Inhibition of XPO1 induces DNA damage
Given the reported role in DNA repair,
,
downregulation of c‐Myc and DDR proteins likely induces DNA damage. To test this possibility, MV4‐11 and THP‐1 cells were treated with KPT‐330 and KPT‐8602 for 4 and 8 h, and then subjected to alkaline comet assay. KPT‐330 and KPT‐8602 treatment induced DNA damage, as measured by the per cent DNA in the comet tails, in a concentration‐dependent manner (Figure 3Aa,B and Figure S1B and C). Importantly, increased DNA damage was detected prior to cell apoptosis (Figure 2A and Figure S1A). These results demonstrate that inhibition of XPO1 induces DNA damage in AML cells.
FIGURE 3
Inhibition of XPO1 or c‐Myc could induce DNA damage in AML cells. (A) MV4‐11 cells were treated with KPT‐330 or KPT‐8602, for 4 or 8 h, and then subjected to alkaline comet assay. Representative images from alkaline comet assay are shown in panel A. Alkaline comet assay results are graphed as median per cent DNA in the tail from three replicate gels ± SEM (panel B). (C) MV4‐11 cells were treated with 10058‐F4 for 4 h, and then subjected to Western blot analysis or alkaline comet assay. Whole‐cell lysates were subjected to Western blot analysis and probed with the indicated antibodies. The fold changes for the densitometry measurements, normalized to β‐actin and then compared with vehicle control, are graphed below the corresponding blot (panel C). Representative images from the alkaline comet assay are shown in panel D. Alkaline comet assay results are graphed as median per cent DNA in the tail from three replicate gels ± SEM (panel E). *** indicates p < 0.001 compared with vehicle control
Inhibition of XPO1 or c‐Myc could induce DNA damage in AML cells. (A) MV4‐11 cells were treated with KPT‐330 or KPT‐8602, for 4 or 8 h, and then subjected to alkaline comet assay. Representative images from alkaline comet assay are shown in panel A. Alkaline comet assay results are graphed as median per cent DNA in the tail from three replicate gels ± SEM (panel B). (C) MV4‐11 cells were treated with 10058‐F4 for 4 h, and then subjected to Western blot analysis or alkaline comet assay. Whole‐cell lysates were subjected to Western blot analysis and probed with the indicated antibodies. The fold changes for the densitometry measurements, normalized to β‐actin and then compared with vehicle control, are graphed below the corresponding blot (panel C).
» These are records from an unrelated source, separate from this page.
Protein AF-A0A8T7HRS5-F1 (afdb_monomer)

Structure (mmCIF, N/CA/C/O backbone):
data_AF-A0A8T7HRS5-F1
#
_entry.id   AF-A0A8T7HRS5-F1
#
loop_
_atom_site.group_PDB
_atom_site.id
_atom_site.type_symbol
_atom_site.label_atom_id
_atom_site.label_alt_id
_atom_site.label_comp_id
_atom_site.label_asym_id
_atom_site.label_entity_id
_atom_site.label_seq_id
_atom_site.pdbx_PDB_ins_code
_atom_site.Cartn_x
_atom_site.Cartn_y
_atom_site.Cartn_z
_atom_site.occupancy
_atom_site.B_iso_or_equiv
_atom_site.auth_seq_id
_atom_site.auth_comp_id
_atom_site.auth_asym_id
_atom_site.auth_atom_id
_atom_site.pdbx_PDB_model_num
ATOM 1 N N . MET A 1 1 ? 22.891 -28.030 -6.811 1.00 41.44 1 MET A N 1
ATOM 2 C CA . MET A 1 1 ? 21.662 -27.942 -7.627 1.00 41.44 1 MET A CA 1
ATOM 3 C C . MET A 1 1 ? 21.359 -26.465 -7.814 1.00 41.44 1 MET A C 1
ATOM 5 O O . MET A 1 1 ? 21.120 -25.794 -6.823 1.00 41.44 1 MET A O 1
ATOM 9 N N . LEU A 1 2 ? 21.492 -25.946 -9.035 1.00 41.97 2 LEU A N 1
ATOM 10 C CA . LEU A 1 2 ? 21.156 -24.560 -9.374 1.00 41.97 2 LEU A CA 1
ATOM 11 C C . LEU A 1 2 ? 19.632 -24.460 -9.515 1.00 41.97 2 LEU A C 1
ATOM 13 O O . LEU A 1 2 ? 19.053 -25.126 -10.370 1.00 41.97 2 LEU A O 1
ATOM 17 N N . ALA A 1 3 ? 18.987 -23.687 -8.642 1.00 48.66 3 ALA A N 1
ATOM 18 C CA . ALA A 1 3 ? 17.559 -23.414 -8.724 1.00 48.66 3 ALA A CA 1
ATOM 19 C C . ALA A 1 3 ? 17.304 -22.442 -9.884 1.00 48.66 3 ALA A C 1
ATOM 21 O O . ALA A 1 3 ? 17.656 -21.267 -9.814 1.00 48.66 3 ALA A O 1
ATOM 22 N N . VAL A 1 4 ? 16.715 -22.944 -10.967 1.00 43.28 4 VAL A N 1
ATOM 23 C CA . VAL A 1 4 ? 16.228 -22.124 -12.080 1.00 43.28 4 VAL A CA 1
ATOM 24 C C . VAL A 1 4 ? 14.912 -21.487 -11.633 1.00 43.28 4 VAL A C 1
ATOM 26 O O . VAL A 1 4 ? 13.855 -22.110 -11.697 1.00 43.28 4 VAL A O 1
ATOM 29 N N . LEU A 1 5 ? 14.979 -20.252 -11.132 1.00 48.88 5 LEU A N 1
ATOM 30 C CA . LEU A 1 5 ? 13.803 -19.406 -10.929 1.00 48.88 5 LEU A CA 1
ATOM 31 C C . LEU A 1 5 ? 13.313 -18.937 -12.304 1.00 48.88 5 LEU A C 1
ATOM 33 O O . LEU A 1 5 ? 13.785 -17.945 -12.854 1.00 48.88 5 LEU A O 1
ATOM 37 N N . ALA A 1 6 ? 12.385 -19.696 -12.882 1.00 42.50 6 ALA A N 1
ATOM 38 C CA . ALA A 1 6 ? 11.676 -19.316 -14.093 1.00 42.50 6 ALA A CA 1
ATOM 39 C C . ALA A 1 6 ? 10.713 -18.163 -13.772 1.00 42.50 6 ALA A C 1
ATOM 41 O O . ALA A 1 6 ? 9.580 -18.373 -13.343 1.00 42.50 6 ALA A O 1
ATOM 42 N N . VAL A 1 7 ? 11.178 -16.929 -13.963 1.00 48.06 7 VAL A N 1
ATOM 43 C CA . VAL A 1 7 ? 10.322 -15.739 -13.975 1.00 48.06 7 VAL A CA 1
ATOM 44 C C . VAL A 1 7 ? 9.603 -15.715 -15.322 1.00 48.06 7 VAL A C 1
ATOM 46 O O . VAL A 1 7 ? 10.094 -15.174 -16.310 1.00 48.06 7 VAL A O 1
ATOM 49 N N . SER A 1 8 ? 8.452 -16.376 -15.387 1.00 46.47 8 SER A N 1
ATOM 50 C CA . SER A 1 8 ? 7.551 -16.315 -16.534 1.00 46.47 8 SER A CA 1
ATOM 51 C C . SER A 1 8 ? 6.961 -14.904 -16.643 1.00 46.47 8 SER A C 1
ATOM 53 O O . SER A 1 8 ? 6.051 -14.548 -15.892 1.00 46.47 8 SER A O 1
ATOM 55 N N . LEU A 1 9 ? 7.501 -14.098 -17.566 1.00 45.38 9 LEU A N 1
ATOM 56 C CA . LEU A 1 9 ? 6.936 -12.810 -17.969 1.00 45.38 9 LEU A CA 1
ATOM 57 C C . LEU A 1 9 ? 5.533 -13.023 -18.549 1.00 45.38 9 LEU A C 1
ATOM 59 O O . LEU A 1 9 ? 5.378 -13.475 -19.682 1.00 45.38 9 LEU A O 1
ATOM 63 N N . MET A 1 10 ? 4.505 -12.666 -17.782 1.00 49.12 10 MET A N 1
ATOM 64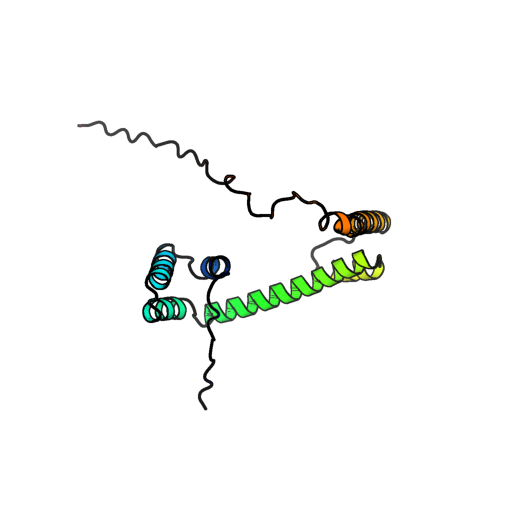 C CA . MET A 1 10 ? 3.168 -12.458 -18.326 1.00 49.12 10 MET A CA 1
ATOM 65 C C . MET A 1 10 ? 3.150 -11.159 -19.134 1.00 49.12 10 MET A C 1
ATOM 67 O O . MET A 1 10 ? 3.443 -10.079 -18.620 1.00 49.12 10 MET A O 1
ATOM 71 N N . ALA A 1 11 ? 2.806 -11.285 -20.412 1.00 43.28 11 ALA A N 1
ATOM 72 C CA . ALA A 1 11 ? 2.673 -10.178 -21.335 1.00 43.28 11 ALA A CA 1
ATOM 73 C C . ALA A 1 11 ? 1.466 -9.280 -20.982 1.00 43.28 11 ALA A C 1
ATOM 75 O O . ALA A 1 11 ? 0.327 -9.734 -20.953 1.00 43.28 11 ALA A O 1
ATOM 76 N N . ILE A 1 12 ? 1.773 -7.997 -20.754 1.00 49.12 12 ILE A N 1
ATOM 77 C CA . ILE A 1 12 ? 1.118 -6.814 -21.346 1.00 49.12 12 ILE A CA 1
ATOM 78 C C . ILE A 1 12 ? -0.404 -6.732 -21.102 1.00 49.12 12 ILE A C 1
ATOM 80 O O . ILE A 1 12 ? -1.210 -7.202 -21.893 1.00 49.12 12 ILE A O 1
ATOM 84 N N . ALA A 1 13 ? -0.842 -6.120 -19.997 1.00 39.41 13 ALA A N 1
ATOM 85 C CA . ALA A 1 13 ? -1.379 -4.750 -20.068 1.00 39.41 13 ALA A CA 1
ATOM 86 C C . ALA A 1 13 ? -1.155 -3.908 -18.784 1.00 39.41 13 ALA A C 1
ATOM 88 O O . ALA A 1 13 ? -1.774 -2.863 -18.607 1.00 39.41 13 ALA A O 1
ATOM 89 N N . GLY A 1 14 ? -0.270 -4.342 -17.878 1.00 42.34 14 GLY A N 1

Representative images from the alkaline comet assay are shown in panel D. Alkaline comet assay results are graphed as median per cent DNA in the tail from three replicate gels ± SEM (panel E). *** indicates p < 0.001 compared with vehicle control
Inhibition of c‐Myc induces DNA damage without downregulating CHK1, WEE1, RAD51 and RRM2
Since inhibition of XPO1 for 4 h downregulated c‐Myc and induced DNA damage, but had little effect on CHK1, WEE1, RAD51 and RRM2 (Figure 2B,D, Figure 3A,B and Figure S1B and C), we suspected that downregulation of c‐Myc induced DNA damage. To test this, we investigated the effect of c‐Myc inhibition on DNA damage. MV4‐11 and THP‐1 cells were treated with c‐Myc inhibitor 10058‐F4
for 4 h and then subjected to Western blotting analysis, real‐time RT‐PCR and alkaline comet assay respectively. We found that pharmacologically inhibiting c‐Myc induced significant DNA damage but had little effect on the protein levels of CHK1, WEE1, RAD51 and RRM2 (Figure 3C–E and Figure S1D–F). These results suggest that decrease in c‐Myc plays an important role in the DNA damage induced by XPO1 inhibition.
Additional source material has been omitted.